Principles of Distributed Computing (FS 2023)

Course catalogue • Previous year • PODC lecture collection

Distributed computing is essential in modern computing and communications systems. Examples are on the one hand large-scale networks such as the Internet, and on the other hand multiprocessors such as your multi-core laptop. This course introduces the principles of distributed computing, emphasizing the fundamental issues underlying the design of distributed systems and networks: communication, coordination, fault-tolerance, locality, parallelism, self-organization, symmetry breaking, synchronization, uncertainty. We explore essential algorithmic ideas and lower bound techniques, basically the "pearls" of distributed computing. We cover a fresh topic every week.

Course pre-requisites: Interest in algorithmic problems. (No particular course needed.)
Course language: English
Lecture by Roger Wattenhofer, Wednesdays 8-10: CAB G 61.
Lectures are in-person only, but you can find video recordings in moodle.
Exercises organized by Karolis Martinkus
- Exercise A: Wednesdays 14-16: ETZ E 6.
- Exercise B: Wednesdays 16-18: ETZ E 6.
- Both exercise sessions offer identical content. Please visit the exercise session which better fits your personal schedule.

News

There will be no lecture and no exercise session the first week of the semester (February 22), so the first lecture is on March 1.
The reading task has been announced (Stone Age Distributed Computing by Emek and Wattenhofer)
Bonus task submission site is now live.
The lecture scheduled for May 10th, to be conducted by Prof. Wattenhofer, has been cancelled due to unforeseen health circumstances. The exercise sessions are thus also cancelled.
The second exercise session on May 31st will not take place.

Bonus Task

This lecture comes with a bonus task, where you can win a grade bonus of 0.25. The bonus task is to design an interesting question about the material of this course (pretty much the same way as we later will design the exam questions). Your question should be complex enough to take about 20 minutes to solve. You submit a question (possibly containing several subquestions), along with solutions. You may take style inspiration from past exam questions (and solutions), but your question must be original. Your bonus task submission must be of high quality, submitted in the PDF format. We will not award a bonus grade for questions that merely ask about something that can easily be looked up in the script. It takes us at least 20 hours to design an exam question (initial idea, improvements, tuning, testing), so we expect that it will take you a substantial time to produce an interesting question.

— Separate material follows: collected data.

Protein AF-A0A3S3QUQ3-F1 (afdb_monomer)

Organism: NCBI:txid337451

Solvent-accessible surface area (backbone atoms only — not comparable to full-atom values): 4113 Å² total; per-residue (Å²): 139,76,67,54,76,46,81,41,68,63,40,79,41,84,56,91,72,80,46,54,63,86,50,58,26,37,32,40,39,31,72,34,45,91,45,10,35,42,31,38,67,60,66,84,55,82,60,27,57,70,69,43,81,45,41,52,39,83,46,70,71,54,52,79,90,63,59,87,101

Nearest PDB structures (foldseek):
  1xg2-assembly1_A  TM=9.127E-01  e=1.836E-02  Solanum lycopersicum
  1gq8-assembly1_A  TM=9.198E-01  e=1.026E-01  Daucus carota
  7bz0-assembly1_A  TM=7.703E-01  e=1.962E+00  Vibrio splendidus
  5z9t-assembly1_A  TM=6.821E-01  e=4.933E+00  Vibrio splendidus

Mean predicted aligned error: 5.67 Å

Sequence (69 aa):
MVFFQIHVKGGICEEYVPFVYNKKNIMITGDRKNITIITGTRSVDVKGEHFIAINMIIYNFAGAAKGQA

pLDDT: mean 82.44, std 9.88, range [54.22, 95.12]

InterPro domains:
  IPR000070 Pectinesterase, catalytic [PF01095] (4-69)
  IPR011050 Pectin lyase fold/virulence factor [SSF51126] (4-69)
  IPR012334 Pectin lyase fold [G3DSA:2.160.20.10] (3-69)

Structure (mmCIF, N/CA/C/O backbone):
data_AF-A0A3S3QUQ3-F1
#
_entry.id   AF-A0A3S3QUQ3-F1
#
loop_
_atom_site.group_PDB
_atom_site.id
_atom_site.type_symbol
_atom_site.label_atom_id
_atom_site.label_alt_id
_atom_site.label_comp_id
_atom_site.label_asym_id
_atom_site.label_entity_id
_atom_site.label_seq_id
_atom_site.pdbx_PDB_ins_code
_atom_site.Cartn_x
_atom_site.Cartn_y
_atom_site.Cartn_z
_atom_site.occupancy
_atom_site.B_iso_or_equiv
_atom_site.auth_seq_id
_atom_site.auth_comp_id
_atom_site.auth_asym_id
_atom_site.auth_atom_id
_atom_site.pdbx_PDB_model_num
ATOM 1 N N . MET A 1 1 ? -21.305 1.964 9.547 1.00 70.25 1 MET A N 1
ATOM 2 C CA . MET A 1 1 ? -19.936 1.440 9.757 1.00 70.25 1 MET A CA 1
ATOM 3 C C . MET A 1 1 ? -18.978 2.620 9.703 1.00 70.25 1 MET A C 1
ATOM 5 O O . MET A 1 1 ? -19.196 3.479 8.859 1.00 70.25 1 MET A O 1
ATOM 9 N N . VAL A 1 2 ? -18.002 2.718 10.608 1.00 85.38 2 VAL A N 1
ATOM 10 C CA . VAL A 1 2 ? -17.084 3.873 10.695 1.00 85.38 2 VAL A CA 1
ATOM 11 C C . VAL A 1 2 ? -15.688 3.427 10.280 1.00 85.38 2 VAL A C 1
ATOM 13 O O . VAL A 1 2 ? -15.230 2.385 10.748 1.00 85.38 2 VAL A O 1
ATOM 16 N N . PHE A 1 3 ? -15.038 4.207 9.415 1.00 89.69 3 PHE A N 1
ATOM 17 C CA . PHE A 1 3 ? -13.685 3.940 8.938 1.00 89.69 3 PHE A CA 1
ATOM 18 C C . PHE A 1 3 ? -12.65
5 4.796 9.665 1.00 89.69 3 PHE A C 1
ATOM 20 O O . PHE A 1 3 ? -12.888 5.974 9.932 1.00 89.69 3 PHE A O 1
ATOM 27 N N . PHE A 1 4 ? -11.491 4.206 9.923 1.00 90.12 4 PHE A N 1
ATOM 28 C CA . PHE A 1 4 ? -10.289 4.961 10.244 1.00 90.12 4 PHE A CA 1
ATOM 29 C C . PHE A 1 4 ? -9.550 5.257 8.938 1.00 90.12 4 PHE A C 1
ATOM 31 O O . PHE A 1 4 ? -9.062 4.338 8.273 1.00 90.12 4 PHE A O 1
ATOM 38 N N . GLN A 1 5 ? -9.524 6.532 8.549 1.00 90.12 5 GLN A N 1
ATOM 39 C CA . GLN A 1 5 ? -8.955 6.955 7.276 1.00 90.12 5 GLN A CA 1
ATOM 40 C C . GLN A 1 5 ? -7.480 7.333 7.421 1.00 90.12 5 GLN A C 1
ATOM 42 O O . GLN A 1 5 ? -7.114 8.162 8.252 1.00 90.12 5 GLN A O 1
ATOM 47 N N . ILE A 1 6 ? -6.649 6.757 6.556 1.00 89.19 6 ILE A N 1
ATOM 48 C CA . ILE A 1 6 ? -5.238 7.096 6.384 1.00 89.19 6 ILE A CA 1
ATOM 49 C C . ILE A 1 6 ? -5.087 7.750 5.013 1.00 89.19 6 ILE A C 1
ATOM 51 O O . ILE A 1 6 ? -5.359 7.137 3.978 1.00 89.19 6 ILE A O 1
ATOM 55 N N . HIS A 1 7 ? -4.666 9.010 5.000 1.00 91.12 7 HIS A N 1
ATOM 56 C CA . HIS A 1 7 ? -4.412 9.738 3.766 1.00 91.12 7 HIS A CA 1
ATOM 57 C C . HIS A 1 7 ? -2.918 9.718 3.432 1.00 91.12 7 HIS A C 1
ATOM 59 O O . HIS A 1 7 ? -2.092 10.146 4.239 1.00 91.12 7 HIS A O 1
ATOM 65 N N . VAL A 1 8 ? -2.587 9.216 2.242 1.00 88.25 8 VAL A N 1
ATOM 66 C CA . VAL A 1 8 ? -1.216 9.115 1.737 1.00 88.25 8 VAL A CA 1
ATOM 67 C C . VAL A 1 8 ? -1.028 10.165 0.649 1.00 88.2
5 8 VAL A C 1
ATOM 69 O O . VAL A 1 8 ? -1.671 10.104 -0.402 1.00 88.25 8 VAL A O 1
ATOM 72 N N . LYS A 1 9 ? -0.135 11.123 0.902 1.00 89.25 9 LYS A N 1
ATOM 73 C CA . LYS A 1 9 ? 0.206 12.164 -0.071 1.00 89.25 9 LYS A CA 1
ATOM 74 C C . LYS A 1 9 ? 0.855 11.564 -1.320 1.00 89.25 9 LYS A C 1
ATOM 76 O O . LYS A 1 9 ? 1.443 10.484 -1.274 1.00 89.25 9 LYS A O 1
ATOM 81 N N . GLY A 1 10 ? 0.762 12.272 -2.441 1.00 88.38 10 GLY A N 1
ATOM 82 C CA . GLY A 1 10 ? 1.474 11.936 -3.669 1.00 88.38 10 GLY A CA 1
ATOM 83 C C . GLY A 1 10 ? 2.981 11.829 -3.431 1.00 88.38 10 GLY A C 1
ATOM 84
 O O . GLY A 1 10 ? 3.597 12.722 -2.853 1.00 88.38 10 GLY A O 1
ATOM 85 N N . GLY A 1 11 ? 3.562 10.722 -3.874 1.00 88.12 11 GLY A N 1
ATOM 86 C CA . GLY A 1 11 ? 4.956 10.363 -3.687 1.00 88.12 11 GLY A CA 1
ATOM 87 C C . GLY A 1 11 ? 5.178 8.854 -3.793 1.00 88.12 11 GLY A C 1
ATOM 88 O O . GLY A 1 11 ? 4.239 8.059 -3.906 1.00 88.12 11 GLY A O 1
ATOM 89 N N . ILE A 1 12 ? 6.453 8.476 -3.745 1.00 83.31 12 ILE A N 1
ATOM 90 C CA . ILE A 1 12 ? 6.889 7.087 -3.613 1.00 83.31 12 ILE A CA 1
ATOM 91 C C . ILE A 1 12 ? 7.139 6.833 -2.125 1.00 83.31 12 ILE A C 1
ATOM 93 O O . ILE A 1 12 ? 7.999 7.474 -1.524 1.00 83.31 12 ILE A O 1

There will be two deadlines, one in the middle of the semester, one towards the end. We will evaluate your exam question, and rate it as either (a) pass, (b) revision, or (c) fail. If your submission is rated (b), then you may submit a revision. You can only win the grade bonus once, so if you already scored (a) for the mid-semester deadline, submitting again for the second deadline cannot increase your grade bonus.

Deadlines:

First submission: April 9
First feedback: April 24
First revision: May 1
Second submission: May 28
Second feedback: June 5
Second revision: June 12

We will not use your bonus task question in the actual exam, and we will share all submissions that passed.

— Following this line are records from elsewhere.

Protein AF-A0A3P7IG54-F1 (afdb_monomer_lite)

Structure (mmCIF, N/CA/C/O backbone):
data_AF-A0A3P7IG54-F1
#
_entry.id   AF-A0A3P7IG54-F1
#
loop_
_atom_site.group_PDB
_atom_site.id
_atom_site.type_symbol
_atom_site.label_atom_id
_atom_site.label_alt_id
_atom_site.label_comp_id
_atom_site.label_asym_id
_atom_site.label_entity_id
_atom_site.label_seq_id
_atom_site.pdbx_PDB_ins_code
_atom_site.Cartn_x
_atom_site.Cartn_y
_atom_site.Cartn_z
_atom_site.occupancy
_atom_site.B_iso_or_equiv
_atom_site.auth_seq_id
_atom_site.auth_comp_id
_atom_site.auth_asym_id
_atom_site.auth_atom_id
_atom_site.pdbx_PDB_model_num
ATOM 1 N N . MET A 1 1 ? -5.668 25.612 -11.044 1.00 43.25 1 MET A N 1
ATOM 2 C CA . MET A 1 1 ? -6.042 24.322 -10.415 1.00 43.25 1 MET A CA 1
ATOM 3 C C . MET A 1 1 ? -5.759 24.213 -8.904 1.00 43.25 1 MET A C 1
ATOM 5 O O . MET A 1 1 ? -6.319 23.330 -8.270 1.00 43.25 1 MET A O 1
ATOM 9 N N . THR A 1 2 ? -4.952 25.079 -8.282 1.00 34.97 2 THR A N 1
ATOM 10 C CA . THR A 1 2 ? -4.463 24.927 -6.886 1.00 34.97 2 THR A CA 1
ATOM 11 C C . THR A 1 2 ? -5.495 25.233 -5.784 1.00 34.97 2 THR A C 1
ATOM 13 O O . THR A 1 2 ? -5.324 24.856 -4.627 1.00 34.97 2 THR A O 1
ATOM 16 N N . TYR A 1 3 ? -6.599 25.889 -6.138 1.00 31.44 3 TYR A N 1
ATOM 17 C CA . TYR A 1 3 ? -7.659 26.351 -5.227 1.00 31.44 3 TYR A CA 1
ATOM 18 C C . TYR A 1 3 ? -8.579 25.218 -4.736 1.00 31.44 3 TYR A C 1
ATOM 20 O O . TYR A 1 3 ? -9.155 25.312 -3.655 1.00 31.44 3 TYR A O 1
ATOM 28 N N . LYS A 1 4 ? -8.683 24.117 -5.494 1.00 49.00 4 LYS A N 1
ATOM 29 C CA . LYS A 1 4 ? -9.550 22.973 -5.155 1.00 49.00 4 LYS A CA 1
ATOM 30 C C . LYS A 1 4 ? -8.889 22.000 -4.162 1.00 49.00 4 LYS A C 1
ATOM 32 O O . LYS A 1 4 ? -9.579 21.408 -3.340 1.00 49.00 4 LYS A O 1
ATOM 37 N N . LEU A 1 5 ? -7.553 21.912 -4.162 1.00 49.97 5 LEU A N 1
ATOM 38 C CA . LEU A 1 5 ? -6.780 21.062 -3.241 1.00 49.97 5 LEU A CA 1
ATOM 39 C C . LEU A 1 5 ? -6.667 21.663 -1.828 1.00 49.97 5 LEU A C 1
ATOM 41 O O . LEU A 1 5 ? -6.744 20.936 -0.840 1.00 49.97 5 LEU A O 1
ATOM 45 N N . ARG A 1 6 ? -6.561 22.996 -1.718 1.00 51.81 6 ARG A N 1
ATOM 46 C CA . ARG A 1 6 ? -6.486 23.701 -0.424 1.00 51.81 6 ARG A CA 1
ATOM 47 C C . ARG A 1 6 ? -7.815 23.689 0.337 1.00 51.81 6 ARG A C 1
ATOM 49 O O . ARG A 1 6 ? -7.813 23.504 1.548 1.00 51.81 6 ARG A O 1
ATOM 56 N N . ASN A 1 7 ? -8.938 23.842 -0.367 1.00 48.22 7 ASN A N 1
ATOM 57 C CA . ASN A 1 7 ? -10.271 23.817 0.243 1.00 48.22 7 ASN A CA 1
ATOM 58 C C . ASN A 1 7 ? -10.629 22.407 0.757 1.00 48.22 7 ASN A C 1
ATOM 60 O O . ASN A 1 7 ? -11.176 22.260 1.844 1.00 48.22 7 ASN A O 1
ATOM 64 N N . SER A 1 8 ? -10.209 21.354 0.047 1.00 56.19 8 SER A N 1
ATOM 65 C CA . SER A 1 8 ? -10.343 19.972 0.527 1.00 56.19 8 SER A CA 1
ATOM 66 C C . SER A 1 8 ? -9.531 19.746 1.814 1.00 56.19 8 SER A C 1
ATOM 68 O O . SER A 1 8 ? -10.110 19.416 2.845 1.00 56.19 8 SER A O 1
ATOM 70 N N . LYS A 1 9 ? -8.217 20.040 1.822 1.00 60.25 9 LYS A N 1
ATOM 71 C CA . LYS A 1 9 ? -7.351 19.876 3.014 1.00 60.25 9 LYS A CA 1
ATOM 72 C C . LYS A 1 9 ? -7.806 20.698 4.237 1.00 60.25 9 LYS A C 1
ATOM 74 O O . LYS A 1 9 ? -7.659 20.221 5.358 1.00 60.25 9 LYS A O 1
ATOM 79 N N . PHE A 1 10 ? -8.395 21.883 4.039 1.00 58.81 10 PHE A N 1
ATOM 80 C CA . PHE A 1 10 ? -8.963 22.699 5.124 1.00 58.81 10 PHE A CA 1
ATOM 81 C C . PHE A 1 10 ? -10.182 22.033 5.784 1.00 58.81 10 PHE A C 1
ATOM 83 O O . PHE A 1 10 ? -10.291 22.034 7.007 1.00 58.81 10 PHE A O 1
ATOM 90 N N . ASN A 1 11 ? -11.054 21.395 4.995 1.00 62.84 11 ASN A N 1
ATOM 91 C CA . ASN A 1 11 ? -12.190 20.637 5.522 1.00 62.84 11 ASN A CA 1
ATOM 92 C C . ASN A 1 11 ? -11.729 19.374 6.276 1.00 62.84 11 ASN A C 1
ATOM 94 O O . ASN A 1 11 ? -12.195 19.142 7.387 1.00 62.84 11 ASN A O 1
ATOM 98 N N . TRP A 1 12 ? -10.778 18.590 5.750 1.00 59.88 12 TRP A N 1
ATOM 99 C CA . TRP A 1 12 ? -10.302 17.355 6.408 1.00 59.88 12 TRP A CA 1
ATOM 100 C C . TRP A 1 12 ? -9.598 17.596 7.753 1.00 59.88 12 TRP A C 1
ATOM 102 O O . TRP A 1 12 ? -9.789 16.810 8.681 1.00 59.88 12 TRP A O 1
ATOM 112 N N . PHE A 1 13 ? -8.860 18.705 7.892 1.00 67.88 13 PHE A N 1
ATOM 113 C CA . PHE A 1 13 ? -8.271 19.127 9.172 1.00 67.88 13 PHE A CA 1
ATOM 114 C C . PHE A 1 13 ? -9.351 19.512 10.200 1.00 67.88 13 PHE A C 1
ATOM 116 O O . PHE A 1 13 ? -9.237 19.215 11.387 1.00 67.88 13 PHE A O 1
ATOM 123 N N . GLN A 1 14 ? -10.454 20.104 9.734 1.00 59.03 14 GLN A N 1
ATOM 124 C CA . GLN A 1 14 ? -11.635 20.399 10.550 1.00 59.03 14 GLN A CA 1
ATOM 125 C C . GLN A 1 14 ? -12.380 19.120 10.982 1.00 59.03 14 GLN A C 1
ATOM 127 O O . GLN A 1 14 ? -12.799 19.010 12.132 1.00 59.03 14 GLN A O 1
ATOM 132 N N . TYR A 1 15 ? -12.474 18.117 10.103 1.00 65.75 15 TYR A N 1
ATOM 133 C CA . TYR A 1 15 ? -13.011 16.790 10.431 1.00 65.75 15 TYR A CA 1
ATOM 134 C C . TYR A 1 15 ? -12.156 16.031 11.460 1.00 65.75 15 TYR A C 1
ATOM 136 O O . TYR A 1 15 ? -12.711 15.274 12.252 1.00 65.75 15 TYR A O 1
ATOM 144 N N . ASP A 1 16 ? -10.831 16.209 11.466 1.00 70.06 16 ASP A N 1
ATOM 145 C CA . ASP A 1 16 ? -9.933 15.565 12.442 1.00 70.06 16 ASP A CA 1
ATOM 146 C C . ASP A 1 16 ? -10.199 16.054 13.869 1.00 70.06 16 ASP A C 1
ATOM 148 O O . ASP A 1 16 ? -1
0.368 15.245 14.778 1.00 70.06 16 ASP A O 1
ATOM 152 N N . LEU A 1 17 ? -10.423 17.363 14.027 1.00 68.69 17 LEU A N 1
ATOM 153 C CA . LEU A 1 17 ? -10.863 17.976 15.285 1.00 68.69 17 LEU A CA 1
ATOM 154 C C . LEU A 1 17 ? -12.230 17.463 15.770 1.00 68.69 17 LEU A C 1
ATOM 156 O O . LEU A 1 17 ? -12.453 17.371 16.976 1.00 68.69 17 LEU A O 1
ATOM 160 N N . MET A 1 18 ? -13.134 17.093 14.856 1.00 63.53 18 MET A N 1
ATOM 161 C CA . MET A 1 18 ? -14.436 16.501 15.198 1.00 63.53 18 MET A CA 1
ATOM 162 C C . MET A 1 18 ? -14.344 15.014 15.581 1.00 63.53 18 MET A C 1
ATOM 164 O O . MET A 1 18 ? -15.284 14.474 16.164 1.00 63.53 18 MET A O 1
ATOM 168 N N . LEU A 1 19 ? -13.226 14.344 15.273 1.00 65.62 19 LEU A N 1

You should submit your question and its solution by uploading a PDF with your name, surname and email to this Polybox folder. The file should be named as name_surname.pdf. If you wish to update your submission, just submit using the form again. The submisions made after April 9th will be considered for the sencond deadline of May 28.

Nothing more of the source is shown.